Don't trust "bridge-ips" blindly for user number estimates

Reported by: karsten Owned by:
Priority: Medium Milestone:
Component: Metrics/Metrics website Version:
Severity: Major Keywords: meek
Cc: dcf Actual Points:
Parent ID: Points:
Reviewer: Sponsor:

Description

I think I found a bug in the user number estimates that led to the confusion on #13171.

When I developed the algorithm for estimating user numbers, bridges only reported how many directory requests they responded to ("dirreq-v3-resp"), but not how these directory requests were distributed to countries ("dirreq-v3-reqs"). What they did report was how many different IP addresses by country connected to the bridge ("bridge-ips"). The goal back then was to provide better user numbers per country, so I put in the assumption that the geographic distributions of directory responses and connecting IP addresses would be roughly the same. And I think that assumption is still valid for most cases.

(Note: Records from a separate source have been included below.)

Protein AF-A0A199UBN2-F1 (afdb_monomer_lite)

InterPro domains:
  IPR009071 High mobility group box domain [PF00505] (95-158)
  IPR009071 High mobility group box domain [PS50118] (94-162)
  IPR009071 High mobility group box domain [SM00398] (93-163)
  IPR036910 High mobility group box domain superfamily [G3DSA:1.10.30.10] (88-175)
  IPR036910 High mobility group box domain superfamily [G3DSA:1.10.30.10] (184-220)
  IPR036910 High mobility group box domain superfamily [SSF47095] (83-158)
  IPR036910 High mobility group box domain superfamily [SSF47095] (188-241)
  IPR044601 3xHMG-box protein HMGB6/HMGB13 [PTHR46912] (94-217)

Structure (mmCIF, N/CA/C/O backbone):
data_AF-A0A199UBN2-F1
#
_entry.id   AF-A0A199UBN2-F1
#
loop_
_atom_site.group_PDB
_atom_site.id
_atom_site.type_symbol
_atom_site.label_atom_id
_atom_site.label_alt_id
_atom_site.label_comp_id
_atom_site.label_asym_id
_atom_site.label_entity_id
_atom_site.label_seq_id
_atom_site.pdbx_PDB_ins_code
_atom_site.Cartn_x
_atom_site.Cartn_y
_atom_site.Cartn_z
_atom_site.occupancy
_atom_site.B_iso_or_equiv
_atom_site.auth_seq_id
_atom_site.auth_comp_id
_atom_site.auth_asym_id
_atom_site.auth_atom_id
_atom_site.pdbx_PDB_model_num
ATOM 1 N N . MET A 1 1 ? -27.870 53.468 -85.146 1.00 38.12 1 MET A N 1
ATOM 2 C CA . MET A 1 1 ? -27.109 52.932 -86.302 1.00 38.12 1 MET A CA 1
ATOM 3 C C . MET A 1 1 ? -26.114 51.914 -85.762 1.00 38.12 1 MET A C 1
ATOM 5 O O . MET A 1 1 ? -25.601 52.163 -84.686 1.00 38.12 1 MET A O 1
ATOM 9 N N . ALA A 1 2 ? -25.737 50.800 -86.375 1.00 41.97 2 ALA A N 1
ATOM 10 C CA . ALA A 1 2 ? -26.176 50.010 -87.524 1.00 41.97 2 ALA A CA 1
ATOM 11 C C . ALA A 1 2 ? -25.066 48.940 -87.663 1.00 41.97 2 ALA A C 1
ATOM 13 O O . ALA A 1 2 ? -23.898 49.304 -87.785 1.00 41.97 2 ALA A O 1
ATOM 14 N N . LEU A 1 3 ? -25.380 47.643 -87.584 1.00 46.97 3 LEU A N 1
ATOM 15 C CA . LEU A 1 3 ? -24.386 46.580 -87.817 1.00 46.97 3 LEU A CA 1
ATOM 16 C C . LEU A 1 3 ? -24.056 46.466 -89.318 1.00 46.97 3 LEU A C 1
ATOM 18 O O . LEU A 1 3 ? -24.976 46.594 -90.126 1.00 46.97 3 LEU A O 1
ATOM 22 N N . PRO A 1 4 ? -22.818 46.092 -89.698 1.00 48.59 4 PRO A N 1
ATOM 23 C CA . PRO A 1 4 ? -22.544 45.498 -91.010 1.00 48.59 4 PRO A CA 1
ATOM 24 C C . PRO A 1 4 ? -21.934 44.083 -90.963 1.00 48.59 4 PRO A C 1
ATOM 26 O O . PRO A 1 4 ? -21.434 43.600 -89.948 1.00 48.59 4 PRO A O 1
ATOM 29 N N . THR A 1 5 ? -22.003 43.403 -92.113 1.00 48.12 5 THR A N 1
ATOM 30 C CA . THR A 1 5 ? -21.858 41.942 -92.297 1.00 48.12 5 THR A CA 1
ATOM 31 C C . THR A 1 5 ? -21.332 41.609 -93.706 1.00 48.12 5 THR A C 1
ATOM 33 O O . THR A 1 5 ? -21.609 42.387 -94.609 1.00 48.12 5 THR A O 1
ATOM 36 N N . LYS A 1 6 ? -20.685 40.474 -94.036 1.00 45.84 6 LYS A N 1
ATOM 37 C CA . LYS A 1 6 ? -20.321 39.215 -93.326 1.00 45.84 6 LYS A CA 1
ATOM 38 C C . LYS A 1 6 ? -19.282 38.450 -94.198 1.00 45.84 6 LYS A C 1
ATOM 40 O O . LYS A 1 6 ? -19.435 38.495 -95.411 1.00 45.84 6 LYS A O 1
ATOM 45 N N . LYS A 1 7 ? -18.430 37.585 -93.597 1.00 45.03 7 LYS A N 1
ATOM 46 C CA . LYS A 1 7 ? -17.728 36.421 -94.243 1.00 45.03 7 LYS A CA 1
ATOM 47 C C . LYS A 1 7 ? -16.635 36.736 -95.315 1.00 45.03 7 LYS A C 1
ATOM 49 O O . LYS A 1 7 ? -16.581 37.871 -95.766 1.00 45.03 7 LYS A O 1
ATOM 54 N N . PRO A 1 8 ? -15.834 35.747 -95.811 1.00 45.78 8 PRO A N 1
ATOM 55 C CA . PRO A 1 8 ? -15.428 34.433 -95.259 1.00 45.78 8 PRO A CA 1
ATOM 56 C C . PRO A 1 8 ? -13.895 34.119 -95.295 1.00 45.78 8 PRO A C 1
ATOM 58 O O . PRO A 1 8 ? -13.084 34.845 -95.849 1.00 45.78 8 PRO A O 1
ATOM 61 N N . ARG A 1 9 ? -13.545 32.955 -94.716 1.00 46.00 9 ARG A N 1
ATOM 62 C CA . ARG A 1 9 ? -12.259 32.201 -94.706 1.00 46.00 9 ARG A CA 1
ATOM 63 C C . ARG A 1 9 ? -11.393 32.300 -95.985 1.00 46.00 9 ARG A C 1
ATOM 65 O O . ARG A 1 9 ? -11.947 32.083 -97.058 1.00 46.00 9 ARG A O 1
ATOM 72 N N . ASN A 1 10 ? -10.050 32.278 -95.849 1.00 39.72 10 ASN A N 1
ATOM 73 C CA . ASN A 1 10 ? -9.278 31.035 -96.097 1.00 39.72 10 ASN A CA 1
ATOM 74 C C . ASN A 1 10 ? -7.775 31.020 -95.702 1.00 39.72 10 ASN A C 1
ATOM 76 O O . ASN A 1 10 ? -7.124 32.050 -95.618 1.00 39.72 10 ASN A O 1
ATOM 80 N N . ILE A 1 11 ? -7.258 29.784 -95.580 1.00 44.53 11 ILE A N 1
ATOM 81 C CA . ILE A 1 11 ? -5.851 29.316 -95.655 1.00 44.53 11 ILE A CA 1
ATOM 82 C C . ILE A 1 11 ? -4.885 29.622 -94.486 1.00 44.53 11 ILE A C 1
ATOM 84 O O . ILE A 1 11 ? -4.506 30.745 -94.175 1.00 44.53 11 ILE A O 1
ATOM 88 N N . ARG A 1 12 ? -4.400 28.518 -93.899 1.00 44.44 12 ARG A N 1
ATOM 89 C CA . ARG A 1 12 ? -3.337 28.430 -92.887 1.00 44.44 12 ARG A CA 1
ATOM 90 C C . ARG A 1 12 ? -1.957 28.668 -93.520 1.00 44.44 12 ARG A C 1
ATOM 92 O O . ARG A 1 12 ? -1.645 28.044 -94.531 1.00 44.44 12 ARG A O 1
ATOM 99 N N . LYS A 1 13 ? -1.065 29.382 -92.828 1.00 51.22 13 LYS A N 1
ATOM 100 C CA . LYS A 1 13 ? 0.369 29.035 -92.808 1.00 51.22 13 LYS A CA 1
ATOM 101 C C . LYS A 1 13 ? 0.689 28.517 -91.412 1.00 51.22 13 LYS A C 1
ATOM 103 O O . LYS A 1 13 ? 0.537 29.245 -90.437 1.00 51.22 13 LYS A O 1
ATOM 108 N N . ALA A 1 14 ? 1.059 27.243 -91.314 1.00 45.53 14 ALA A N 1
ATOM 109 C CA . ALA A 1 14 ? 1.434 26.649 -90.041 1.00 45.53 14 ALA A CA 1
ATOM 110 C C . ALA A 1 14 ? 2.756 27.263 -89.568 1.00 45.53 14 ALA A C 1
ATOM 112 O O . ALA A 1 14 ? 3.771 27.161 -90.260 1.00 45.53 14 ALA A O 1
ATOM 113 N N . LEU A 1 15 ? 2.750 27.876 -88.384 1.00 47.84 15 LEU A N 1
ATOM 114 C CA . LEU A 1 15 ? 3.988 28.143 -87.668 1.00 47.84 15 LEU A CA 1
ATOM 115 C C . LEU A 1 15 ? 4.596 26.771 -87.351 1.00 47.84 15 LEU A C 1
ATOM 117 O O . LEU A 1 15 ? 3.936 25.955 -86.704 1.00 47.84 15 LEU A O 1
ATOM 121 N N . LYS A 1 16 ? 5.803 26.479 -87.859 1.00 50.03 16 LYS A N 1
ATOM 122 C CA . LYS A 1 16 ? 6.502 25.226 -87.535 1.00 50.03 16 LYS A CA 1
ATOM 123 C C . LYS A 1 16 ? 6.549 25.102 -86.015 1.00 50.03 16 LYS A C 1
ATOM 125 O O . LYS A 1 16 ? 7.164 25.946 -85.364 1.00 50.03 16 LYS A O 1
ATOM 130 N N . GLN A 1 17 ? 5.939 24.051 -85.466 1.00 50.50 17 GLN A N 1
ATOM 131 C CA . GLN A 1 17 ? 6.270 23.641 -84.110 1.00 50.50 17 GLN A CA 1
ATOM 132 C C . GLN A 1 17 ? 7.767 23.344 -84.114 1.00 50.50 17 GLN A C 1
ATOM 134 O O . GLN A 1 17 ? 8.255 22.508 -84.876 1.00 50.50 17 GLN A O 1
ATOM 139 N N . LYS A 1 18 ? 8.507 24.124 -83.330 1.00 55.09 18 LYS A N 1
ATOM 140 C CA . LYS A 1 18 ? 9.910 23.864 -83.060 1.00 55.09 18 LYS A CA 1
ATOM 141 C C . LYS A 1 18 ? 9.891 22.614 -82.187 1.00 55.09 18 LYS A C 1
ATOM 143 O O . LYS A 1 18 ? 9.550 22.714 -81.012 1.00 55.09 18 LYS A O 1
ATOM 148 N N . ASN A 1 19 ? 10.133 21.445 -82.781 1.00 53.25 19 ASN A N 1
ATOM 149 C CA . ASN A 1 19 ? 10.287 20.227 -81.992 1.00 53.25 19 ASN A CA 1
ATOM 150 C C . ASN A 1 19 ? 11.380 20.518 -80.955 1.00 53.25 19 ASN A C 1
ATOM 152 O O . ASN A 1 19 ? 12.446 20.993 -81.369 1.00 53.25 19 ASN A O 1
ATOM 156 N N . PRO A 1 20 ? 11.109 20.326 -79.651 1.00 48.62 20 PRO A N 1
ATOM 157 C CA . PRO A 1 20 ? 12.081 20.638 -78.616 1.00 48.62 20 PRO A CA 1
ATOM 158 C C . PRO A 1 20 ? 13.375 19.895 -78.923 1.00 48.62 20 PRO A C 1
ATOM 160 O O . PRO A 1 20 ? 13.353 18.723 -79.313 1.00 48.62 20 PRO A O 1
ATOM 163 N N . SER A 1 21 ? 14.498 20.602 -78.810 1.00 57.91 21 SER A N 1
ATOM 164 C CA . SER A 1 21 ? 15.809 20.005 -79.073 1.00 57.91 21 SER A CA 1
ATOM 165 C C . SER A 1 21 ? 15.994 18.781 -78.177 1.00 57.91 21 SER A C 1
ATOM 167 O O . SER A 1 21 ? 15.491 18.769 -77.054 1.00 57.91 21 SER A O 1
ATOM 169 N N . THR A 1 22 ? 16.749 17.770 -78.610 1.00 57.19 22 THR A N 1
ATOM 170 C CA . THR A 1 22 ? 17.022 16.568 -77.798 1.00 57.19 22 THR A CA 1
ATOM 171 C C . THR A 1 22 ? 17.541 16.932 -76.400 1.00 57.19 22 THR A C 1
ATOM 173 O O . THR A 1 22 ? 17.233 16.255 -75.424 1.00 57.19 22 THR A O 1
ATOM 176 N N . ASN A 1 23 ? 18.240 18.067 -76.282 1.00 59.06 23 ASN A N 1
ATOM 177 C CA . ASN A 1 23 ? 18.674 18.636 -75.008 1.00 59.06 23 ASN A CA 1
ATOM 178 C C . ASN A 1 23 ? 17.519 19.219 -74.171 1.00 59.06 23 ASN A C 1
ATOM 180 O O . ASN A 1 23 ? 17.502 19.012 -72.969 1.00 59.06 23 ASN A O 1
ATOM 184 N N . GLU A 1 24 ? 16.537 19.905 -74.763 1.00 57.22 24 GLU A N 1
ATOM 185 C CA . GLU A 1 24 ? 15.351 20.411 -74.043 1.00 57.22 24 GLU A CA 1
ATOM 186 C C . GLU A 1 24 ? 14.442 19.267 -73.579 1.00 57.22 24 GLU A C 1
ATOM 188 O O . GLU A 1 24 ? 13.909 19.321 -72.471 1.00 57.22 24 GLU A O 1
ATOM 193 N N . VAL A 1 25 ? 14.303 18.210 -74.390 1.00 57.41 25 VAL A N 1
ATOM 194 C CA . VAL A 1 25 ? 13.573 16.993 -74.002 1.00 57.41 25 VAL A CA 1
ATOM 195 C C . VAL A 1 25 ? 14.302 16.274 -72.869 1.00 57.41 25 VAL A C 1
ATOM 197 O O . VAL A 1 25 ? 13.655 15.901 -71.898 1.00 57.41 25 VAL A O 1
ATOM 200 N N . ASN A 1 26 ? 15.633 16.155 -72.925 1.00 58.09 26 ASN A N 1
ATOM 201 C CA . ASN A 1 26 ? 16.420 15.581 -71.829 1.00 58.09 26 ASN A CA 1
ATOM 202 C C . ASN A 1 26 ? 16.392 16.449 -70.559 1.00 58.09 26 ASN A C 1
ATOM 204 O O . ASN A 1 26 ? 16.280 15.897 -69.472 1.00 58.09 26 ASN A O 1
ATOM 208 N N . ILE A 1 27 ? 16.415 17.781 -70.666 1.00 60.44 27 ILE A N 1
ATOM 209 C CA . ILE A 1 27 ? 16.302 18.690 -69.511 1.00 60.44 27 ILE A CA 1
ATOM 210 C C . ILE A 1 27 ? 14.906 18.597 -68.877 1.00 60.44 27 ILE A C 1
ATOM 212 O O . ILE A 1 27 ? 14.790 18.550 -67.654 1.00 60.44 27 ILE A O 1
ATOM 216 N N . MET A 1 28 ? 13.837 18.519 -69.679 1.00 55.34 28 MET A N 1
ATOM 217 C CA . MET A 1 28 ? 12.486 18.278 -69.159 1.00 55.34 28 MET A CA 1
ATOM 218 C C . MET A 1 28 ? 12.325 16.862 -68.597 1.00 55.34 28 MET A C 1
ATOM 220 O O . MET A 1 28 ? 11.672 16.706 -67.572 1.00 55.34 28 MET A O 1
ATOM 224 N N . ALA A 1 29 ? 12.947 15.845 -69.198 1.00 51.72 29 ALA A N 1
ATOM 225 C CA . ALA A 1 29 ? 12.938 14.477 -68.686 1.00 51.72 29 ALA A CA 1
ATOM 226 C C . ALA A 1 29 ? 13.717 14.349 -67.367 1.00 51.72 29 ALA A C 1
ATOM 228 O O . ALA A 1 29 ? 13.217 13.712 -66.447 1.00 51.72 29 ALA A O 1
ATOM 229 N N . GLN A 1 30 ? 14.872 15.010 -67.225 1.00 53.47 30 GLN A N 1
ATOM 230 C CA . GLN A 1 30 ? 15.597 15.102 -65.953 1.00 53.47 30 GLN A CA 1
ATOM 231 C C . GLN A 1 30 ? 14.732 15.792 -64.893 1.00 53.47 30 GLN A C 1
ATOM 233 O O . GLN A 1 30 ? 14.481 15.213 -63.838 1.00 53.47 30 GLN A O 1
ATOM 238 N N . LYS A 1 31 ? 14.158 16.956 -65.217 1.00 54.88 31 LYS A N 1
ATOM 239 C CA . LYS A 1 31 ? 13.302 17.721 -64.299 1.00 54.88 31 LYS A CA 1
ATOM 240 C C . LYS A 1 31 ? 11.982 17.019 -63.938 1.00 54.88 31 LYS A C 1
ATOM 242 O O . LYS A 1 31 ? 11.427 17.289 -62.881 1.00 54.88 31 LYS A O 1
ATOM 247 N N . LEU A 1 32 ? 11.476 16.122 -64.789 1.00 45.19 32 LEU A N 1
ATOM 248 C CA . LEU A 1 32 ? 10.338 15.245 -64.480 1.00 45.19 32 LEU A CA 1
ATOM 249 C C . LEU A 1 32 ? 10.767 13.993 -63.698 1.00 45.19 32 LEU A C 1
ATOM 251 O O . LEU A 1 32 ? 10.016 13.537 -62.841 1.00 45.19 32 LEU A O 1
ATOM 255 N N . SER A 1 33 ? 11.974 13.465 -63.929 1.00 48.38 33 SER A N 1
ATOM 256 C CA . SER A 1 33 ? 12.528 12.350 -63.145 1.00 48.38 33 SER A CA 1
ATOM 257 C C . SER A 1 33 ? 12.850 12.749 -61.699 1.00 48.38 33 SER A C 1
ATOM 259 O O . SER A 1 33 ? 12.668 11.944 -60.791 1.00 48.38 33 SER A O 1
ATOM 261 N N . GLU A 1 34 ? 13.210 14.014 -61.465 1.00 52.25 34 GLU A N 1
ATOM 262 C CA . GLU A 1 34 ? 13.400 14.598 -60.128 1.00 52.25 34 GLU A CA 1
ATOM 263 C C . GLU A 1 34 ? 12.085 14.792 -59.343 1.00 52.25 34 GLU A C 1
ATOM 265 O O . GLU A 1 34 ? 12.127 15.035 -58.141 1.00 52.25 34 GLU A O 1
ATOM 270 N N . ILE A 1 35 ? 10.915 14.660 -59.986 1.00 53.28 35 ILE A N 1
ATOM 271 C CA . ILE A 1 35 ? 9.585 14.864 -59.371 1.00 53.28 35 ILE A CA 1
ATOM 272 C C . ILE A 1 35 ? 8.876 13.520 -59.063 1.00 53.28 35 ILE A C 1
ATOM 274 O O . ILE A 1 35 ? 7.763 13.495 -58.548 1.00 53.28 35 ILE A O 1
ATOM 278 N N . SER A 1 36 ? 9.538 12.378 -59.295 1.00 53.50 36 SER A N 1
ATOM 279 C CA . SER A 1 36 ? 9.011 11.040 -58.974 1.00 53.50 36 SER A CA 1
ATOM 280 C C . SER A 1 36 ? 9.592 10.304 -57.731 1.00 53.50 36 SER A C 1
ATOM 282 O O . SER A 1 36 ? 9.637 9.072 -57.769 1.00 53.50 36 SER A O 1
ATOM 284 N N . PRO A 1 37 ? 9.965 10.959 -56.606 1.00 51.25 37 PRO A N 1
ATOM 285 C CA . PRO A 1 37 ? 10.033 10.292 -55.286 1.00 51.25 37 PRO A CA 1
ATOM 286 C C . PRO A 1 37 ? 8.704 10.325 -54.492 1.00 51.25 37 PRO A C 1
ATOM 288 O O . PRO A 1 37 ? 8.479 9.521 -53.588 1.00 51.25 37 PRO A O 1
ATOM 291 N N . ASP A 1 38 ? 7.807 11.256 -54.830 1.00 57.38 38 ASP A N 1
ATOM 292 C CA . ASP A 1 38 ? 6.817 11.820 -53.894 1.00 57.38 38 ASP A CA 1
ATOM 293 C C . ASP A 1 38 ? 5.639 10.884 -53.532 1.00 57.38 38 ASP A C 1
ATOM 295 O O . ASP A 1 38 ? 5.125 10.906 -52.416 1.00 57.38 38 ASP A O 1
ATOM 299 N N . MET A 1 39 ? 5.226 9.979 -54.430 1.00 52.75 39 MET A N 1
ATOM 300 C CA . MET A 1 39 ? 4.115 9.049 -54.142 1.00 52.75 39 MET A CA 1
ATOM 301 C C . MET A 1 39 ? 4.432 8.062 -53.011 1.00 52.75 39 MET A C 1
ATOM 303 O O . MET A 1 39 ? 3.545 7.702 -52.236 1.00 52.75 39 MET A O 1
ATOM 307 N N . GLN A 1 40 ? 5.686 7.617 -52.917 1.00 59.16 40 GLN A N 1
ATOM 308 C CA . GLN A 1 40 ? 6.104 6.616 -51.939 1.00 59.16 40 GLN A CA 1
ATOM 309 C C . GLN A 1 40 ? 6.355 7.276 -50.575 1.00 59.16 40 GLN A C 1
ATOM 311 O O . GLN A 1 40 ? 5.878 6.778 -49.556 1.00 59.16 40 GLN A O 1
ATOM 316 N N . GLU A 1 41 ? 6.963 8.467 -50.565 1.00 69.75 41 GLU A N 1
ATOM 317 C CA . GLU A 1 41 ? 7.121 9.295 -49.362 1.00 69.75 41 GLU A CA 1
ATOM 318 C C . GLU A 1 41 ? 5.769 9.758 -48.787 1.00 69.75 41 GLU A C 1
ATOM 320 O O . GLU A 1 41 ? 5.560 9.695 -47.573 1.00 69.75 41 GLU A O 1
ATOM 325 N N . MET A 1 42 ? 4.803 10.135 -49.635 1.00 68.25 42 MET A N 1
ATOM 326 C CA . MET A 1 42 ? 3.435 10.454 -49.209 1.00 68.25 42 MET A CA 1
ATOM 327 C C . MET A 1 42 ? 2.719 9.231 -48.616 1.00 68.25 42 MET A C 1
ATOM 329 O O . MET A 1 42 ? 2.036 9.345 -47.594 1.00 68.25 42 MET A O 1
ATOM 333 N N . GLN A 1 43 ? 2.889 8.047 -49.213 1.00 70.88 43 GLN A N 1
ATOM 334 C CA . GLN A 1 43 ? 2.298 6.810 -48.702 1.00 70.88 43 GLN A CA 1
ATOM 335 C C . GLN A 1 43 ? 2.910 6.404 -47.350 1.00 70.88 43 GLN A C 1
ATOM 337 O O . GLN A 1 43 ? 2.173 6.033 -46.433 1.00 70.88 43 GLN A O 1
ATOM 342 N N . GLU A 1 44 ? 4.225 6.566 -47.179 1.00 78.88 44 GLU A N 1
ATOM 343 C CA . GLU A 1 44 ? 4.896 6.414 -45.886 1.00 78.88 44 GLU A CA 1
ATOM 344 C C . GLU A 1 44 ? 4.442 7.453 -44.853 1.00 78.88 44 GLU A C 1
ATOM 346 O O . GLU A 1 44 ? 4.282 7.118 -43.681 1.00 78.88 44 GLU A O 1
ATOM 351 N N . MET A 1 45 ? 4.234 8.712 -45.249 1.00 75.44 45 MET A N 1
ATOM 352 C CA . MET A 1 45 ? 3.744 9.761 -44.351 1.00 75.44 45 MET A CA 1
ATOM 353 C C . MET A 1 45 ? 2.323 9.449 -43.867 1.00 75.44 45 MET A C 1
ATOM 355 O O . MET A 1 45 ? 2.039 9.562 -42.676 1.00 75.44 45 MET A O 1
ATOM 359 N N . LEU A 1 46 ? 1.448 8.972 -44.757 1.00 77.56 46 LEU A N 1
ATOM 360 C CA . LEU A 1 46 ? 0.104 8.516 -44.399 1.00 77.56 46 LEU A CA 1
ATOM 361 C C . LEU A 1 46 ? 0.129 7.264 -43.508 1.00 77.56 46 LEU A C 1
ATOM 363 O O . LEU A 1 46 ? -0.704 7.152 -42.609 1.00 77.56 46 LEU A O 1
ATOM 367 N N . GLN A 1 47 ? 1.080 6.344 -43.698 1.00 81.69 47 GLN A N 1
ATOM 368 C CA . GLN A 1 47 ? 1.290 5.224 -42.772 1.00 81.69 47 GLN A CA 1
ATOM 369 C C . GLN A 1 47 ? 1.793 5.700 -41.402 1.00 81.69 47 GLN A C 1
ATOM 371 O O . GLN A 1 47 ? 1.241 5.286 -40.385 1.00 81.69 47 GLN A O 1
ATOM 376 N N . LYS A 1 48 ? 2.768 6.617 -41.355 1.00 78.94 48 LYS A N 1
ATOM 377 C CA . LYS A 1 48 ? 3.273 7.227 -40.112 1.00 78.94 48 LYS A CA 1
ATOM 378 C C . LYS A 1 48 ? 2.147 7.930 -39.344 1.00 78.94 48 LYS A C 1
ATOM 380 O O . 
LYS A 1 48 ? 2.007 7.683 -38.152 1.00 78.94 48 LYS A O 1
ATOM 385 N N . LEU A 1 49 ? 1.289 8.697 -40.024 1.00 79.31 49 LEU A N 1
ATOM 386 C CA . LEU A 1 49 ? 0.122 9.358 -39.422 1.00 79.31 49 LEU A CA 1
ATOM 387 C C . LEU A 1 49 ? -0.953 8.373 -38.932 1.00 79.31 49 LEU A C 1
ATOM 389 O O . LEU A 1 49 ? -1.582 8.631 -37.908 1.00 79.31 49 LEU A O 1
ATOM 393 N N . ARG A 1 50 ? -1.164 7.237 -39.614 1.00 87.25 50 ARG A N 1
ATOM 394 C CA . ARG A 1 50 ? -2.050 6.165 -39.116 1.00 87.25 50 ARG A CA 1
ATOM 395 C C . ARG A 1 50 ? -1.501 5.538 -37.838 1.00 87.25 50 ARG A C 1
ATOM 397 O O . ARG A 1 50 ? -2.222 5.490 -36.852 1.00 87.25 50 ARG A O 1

However, the meek version before the #13171 fix broke this assumption. Here's an example from a meek bridge that didn't have this fix yet (descriptor digest 462a2bcc..):

extra-info UtahMeekBridge 88F745840F47CE0C6A4FE61D827950B06F9E4534
published 2015-12-09 22:53:48
dirreq-v3-resp ok=17656,not-enough-sigs=0,unavailable=0,not-found=0,not-modified=6160,busy=0
bridge-ips de=16,cn=8,us=8

It's rather unlikely that 17656 responses were sent back to 32 IP addresses or less. Still, following the assumption above, we're saying that half of those 17656 responses were sent back to Germany and one quarter each to China and the U.S.A., and that seems dangerously wrong.

I'm going to attach a scatter plot in a minute, dirreq-resp-by-bridge-ips-2016-01-27.png, that puts the numbers of "dirreq-v3-resp ok=..." and "bridge-ips" in relation for statistics reported between December 1, 2015 and last week. The two meek bridges 88F7.. and AA03.. stand out quite a bit there as clusters close to the y axis.

I have a few possible fixes in mind. The first part would be to ignore all statistics where 1 unique IP address was reported to make, say, 10 directory requests or more. That would remove all dots to the left of the dashed line in the graph.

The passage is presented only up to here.